Until about two-thirds of the way in, Save Me plays its central hypothesis—the possibility that a Christian retreat designed to “cure” young men of their homosexuality might not be without benefit—surprisingly, um, straight. For one thing, the retreat, an idyllic country house lit in impossibly golden tones and portentously named Genesis House, doubles as a detox center for several of its drug-addicted clientele and performs an undeniable service in curing these men of their narcotic addictions. For another, director Robert Cary presents the retreat’s owners, an aging couple (Judith Light and Stephen Lang) as surprisingly sincere in their concern for their charges—at least until the revelation of the woman’s backstory (her gay, drug-addict son committed suicide when she rejected his lifestyle) calls into the question the purity of her motives and reduces this central character to a schematically conceived construct designed to facilitate a too-neat narrative resolution.
The film’s major problem, however, is its difficulty in extricating the very real problem of drug addiction from the “problem” of homosexuality; indeed, the connections between the two are made clear from the opening sequence in which the film’s main character, Mark (Chad Allen), is introduced partaking of a coke-fueled hookup with a random stranger. Certainly the twin “afflictions” are closely linked for the film’s agents of repression, but it’s not so clear that Cary and screenwriters Robert Desiderio, Craig Chester and Alan Hines understand exactly where the two part company. Which begs two very important questions: To what degree do the filmmakers view clearly irresponsible behavior to be intrinsic to the gay lifestyle and if their concern is in wrestling with the consequences of sexual repression inherent in contemporary Christianity, why do they complicate their film with an auxiliary issue whose implications they aren’t prepared to explore in any kind of depth?

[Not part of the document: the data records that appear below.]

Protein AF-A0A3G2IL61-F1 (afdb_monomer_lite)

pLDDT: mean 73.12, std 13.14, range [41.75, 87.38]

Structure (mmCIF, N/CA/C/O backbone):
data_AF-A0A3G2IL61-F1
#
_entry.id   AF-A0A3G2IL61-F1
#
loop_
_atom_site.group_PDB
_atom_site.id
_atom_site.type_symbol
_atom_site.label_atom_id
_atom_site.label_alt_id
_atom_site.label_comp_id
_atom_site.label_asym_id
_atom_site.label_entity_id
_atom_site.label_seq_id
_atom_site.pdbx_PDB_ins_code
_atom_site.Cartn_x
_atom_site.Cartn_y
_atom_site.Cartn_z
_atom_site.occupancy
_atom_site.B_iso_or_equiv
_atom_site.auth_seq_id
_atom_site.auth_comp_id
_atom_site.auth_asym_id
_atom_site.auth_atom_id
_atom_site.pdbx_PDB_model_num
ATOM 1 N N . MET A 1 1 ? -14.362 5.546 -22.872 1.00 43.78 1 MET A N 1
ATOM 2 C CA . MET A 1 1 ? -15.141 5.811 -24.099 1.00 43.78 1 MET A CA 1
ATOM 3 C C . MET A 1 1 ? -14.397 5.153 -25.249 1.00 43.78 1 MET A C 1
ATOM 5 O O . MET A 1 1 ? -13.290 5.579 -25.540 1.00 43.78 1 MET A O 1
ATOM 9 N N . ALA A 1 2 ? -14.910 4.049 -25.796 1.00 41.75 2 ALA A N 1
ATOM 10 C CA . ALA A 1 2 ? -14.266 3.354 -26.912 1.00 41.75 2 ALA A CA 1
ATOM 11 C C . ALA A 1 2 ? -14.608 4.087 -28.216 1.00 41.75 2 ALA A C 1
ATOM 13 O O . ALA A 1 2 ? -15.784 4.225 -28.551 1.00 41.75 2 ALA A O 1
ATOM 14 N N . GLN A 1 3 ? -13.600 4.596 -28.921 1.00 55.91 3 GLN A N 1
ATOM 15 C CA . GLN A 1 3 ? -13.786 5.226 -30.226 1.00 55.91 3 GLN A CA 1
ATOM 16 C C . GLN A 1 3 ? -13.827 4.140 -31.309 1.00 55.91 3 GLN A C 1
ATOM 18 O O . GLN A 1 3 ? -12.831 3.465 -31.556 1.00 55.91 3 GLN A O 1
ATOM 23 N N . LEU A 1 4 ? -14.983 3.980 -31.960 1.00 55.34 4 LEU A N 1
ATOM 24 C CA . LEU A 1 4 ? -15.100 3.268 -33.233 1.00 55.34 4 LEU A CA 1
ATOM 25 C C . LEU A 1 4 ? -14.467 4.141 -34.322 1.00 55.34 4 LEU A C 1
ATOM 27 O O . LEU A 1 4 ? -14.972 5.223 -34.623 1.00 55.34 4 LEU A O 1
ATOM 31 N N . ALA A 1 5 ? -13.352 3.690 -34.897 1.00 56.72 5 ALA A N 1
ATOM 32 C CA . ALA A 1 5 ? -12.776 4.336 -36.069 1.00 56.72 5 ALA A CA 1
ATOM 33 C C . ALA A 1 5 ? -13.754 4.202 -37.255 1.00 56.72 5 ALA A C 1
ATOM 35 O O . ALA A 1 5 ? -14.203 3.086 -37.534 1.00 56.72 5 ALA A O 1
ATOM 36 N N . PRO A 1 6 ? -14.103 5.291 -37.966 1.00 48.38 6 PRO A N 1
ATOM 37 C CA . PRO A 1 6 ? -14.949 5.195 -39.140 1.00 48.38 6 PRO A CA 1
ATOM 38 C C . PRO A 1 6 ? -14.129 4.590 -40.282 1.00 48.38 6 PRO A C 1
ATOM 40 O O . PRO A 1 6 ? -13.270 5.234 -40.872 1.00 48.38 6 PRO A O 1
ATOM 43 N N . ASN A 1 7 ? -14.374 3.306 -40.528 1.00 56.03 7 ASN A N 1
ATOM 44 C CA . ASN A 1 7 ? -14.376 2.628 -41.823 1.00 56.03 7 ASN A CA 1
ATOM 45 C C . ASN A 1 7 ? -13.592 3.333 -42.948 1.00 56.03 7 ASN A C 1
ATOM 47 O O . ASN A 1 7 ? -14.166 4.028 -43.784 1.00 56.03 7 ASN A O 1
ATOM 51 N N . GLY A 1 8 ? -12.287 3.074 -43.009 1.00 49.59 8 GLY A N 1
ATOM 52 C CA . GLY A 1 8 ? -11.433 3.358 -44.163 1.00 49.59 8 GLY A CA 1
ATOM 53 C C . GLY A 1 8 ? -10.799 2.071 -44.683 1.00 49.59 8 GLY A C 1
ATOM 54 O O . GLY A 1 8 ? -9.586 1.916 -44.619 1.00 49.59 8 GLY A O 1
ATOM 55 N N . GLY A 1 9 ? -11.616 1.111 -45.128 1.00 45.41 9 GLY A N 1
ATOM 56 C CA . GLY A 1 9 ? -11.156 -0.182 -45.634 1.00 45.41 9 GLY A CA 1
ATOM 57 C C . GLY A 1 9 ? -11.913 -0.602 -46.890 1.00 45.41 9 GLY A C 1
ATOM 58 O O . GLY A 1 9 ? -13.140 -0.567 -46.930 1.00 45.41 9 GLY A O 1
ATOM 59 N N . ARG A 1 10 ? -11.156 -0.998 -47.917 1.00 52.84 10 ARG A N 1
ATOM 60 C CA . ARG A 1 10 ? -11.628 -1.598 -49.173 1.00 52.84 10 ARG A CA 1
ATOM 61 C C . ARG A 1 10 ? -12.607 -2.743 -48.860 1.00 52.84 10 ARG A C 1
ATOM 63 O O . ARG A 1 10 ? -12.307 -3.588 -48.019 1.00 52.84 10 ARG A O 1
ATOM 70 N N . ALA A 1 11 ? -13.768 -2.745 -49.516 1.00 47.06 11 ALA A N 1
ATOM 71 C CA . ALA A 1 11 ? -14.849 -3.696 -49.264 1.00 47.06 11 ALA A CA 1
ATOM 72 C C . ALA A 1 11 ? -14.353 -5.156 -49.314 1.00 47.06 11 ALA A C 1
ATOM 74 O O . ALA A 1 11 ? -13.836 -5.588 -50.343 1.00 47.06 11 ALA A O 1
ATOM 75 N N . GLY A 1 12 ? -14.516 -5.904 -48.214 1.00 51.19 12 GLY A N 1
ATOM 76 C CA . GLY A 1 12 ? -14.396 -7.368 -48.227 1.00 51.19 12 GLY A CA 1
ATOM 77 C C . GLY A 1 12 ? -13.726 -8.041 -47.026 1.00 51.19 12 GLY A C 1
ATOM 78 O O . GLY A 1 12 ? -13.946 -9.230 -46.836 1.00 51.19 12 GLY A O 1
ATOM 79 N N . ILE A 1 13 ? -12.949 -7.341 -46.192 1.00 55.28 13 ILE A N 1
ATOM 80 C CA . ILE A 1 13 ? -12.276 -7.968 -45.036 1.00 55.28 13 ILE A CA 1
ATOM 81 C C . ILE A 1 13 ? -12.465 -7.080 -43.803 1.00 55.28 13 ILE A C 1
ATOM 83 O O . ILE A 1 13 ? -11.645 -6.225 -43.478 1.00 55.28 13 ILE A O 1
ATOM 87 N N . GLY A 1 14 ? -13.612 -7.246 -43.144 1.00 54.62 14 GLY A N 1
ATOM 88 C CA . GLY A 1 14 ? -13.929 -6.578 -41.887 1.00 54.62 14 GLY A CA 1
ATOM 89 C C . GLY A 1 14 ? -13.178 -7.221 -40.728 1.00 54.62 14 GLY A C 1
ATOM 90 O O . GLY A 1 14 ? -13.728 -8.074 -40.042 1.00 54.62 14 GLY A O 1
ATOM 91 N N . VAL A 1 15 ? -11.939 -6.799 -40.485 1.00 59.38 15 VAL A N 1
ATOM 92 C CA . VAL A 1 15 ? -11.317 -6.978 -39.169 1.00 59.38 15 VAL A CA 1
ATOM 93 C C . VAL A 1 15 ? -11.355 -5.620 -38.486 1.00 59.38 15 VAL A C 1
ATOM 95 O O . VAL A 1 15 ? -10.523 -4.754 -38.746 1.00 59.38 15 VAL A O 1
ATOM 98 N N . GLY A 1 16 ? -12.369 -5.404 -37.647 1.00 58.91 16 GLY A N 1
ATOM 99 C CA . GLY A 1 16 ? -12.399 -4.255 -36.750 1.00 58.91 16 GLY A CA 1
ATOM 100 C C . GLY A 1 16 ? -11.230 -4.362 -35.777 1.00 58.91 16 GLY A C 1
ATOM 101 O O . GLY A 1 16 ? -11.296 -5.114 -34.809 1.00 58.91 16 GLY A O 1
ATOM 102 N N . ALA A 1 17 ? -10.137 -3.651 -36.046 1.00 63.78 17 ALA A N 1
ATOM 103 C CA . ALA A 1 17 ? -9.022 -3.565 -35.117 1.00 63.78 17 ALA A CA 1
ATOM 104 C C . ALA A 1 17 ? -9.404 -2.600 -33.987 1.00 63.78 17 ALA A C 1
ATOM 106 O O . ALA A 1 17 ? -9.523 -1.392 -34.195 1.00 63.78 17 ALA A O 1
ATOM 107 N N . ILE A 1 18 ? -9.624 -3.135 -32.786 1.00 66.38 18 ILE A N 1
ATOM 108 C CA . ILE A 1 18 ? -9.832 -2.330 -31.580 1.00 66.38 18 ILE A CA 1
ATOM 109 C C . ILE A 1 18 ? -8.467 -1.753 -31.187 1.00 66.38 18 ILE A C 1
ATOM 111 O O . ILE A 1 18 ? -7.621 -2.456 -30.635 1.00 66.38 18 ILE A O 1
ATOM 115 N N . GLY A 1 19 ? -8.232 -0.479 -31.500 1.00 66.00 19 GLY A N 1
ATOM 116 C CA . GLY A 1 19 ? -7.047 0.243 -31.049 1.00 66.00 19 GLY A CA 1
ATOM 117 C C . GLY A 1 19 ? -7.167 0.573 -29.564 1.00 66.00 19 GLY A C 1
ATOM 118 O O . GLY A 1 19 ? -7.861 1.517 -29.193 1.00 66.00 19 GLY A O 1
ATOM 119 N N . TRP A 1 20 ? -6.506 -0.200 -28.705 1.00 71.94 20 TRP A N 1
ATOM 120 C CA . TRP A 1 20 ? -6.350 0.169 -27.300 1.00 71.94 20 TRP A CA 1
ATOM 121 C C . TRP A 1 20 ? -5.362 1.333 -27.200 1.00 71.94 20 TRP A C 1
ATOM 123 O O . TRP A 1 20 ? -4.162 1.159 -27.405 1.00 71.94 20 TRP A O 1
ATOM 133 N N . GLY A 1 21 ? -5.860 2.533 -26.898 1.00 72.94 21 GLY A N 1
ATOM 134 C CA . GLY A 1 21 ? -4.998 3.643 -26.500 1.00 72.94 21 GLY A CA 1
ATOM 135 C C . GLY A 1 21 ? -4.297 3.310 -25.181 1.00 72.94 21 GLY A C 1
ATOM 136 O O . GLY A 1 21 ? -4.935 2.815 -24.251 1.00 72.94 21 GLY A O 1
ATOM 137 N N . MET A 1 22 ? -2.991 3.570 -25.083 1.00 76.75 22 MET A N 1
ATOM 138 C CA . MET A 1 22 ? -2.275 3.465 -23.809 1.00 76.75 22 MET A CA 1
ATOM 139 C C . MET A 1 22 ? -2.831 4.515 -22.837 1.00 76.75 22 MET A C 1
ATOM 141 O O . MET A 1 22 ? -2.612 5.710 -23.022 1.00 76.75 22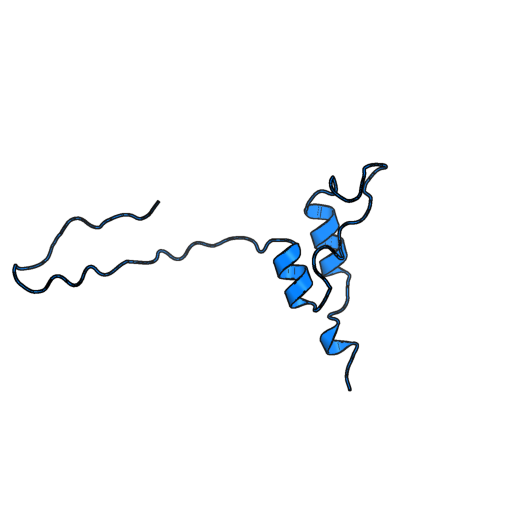 MET A O 1
ATOM 145 N N . GLN A 1 23 ? -3.561 4.077 -21.807 1.00 78.44 23 GLN A N 1
ATOM 146 C CA . GLN A 1 23 ? -4.081 4.940 -20.746 1.00 78.44 23 GLN A CA 1
ATOM 147 C C . GLN A 1 23 ? -3.301 4.687 -19.452 1.00 78.44 23 GLN A C 1
ATOM 149 O O . GLN A 1 23 ? -3.308 3.578 -18.918 1.00 78.44 23 GLN A O 1
ATOM 154 N N . VAL A 1 24 ? -2.639 5.723 -18.933 1.00 79.25 24 VAL A N 1
ATOM 155 C CA . 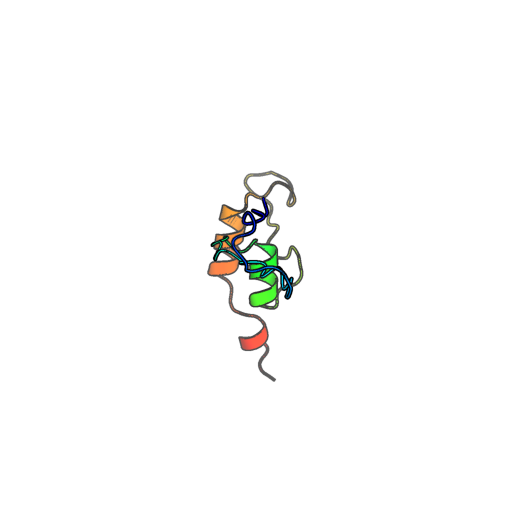VAL A 1 24 ? -1.954 5.667 -17.634 1.00 79.25 24 VAL A CA 1
ATOM 156 C C . VAL A 1 24 ? -2.991 5.836 -16.524 1.00 79.25 24 VAL A C 1
ATOM 158 O O . VAL A 1 24 ? -3.757 6.799 -16.528 1.00 79.25 24 VAL A O 1
ATOM 161 N N . ARG A 1 25 ? -3.019 4.904 -15.566 1.00 82.50 25 ARG A N 1
ATOM 162 C CA . ARG A 1 25 ? -3.809 5.012 -14.331 1.00 82.50 25 ARG A CA 1
ATOM 163 C C . ARG A 1 25 ? -2.915 4.767 -13.121 1.00 82.50 25 ARG A C 1
ATOM 165 O O . ARG A 1 25 ? -2.003 3.946 -13.193 1.00 82.50 25 ARG A O 1
ATOM 172 N N . HIS A 1 26 ? -3.190 5.450 -12.015 1.00 83.50 26 HIS A N 1
ATOM 173 C CA . HIS A 1 26 ? -2.576 5.105 -10.736 1.00 83.50 26 HIS A CA 1
ATOM 174 C C . HIS A 1 26 ? -3.165 3.788 -10.215 1.00 83.50 26 HIS A C 1
ATOM 176 O O . HIS A 1 26 ? -4.344 3.494 -10.434 1.00 83.50 26 HIS A O 1
ATOM 182 N N . LEU A 1 27 ? -2.333 2.991 -9.548 1.00 82.12 27 LEU A N 1
ATOM 183 C CA . LEU A 1 27 ? -2.770 1.776 -8.865 1.00 82.12 27 LEU A CA 1
ATOM 184 C C . LEU A 1 27 ? -3.558 2.156 -7.619 1.00 82.12 27 LEU A C 1
ATOM 186 O O . LEU A 1 27 ? -3.131 3.033 -6.873 1.00 82.12 27 LEU A O 1
ATOM 190 N N . THR A 1 28 ? -4.683 1.495 -7.380 1.00 86.56 28 THR A N 1
ATOM 191 C CA . THR A 1 28 ? -5.458 1.644 -6.144 1.00 86.56 28 THR A CA 1
ATOM 192 C C . THR A 1 28 ? -4.662 1.129 -4.937 1.00 86.56 28 THR A C 1
ATOM 194 O O . THR A 1 28 ? -3.791 0.268 -5.095 1.00 86.56 28 THR A O 1
ATOM 197 N N . PRO A 1 29 ? -4.961 1.591 -3.711 1.00 84.06 29 PRO A N 1
ATOM 198 C CA . PRO A 1 29 ? -4.290 1.091 -2.511 1.00 84.06 29 PRO A CA 1
ATOM 199 C C . PRO A 1 29 ? -4.398 -0.434 -2.351 1.00 84.06 29 PRO A C 1
ATOM 201 O O . PRO A 1 29 ? -3.423 -1.072 -1.972 1.00 84.06 29 PRO A O 1
ATOM 204 N N . VAL A 1 30 ? -5.538 -1.027 -2.725 1.00 86.56 30 VAL A N 1
ATOM 205 C CA . VAL A 1 30 ? -5.766 -2.485 -2.676 1.00 86.56 30 VAL A CA 1
ATOM 206 C C . VAL A 1 30 ? -4.872 -3.237 -3.668 1.00 86.56 30 VAL A C 1
ATOM 208 O O . VAL A 1 30 ? -4.322 -4.288 -3.345 1.00 86.56 30 VAL A O 1
ATOM 211 N N . GLU A 1 31 ? -4.672 -2.701 -4.876 1.00 87.38 31 GLU A N 1
ATOM 212 C CA . GLU A 1 31 ? -3.721 -3.280 -5.836 1.00 87.38 31 GLU A CA 1
ATOM 213 C C . GLU A 1 31 ? -2.290 -3.249 -5.271 1.00 87.38 31 GLU A C 1
ATOM 215 O O . GLU A 1 31 ? -1.566 -4.238 -5.376 1.00 87.38 31 GLU A O 1
ATOM 220 N N . CYS A 1 32 ? -1.898 -2.157 -4.609 1.00 84.88 32 CYS A N 1
ATOM 221 C CA . CYS A 1 32 ? -0.584 -2.031 -3.976 1.00 84.88 32 CYS A CA 1
ATOM 222 C C . CYS A 1 32 ? -0.401 -2.939 -2.741 1.00 84.88 32 CYS A C 1
ATOM 224 O O . CYS A 1 32 ? 0.695 -3.460 -2.538 1.00 84.88 32 CYS A O 1
ATOM 226 N N . GLU A 1 33 ? -1.446 -3.167 -1.937 1.00 86.94 33 GLU A N 1
ATOM 227 C CA . GLU A 1 33 ? -1.447 -4.128 -0.817 1.00 86.94 33 GLU A CA 1
ATOM 228 C C . GLU A 1 33 ? -1.151 -5.548 -1.313 1.00 86.94 33 GLU A C 1
ATOM 230 O O . GLU A 1 33 ? -0.249 -6.218 -0.802 1.00 86.94 33 GLU A O 1
ATOM 235 N N . ARG A 1 34 ? -1.844 -5.973 -2.375 1.00 87.25 34 ARG A N 1
ATOM 236 C CA . ARG A 1 34 ? -1.653 -7.292 -2.995 1.00 87.25 34 ARG A CA 1
ATOM 237 C C . ARG A 1 34 ? -0.260 -7.464 -3.584 1.00 87.25 34 ARG A C 1
ATOM 239 O O . ARG A 1 34 ? 0.331 -8.529 -3.424 1.00 87.25 34 ARG A O 1
ATOM 246 N N . LEU A 1 35 ? 0.290 -6.424 -4.217 1.00 85.94 35 LEU A N 1
ATOM 247 C CA . LEU A 1 35 ? 1.666 -6.445 -4.730 1.00 85.94 35 LEU A CA 1
ATOM 248 C C . LEU A 1 35 ? 2.700 -6.664 -3.616 1.00 8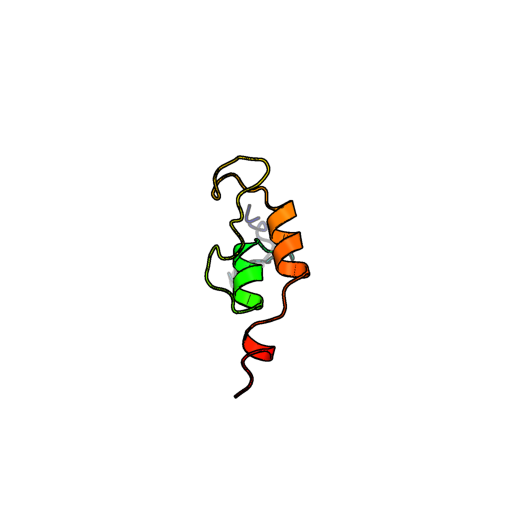5.94 35 LEU A C 1
ATOM 250 O O . LEU A 1 35 ? 3.706 -7.331 -3.840 1.00 85.94 35 LEU A O 1
ATOM 254 N N . GLN A 1 36 ? 2.447 -6.147 -2.413 1.00 83.88 36 GLN A N 1
ATOM 255 C CA . GLN A 1 36 ? 3.303 -6.389 -1.250 1.00 83.88 36 GLN A CA 1
ATOM 256 C C . GLN A 1 36 ? 2.998 -7.697 -0.514 1.00 83.88 36 GLN A C 1
ATOM 258 O O . GLN A 1 36 ? 3.735 -8.050 0.403 1.00 83.88 36 GLN A O 1
ATOM 263 N N . GLY A 1 37 ? 1.957 -8.436 -0.906 1.00 85.12 37 GLY A N 1
ATOM 264 C CA . GLY A 1 37 ? 1.527 -9.667 -0.242 1.00 85.12 37 GLY A CA 1
ATOM 265 C C . GLY A 1 37 ? 0.763 -9.440 1.066 1.00 85.12 37 GLY A C 1
ATOM 266 O O . GLY A 1 37 ? 0.691 -10.355 1.887 1.00 85.12 37 GLY A O 1
ATOM 267 N N . PHE A 1 38 ? 0.209 -8.242 1.273 1.00 85.69 38 PHE A N 1
ATOM 268 C CA . PHE A 1 38 ? -0.706 -7.972 2.380 1.00 85.69 38 PHE A CA 1
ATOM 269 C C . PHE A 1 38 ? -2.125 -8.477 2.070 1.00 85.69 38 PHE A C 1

In the end, the film devolves into the expected rebellion-against-repressive-authority narrative that much of the rest of the picture seemed designed to avoid. Mark is granted both victory over his addiction and the ability to accept his homosexuality, but since the rest of the narrative spent so much time winding these two concerns into an impossible tangle, this final resolution feels not so much like a deft act of thematic disjuncture but a very blunt slice through the Gordian knot.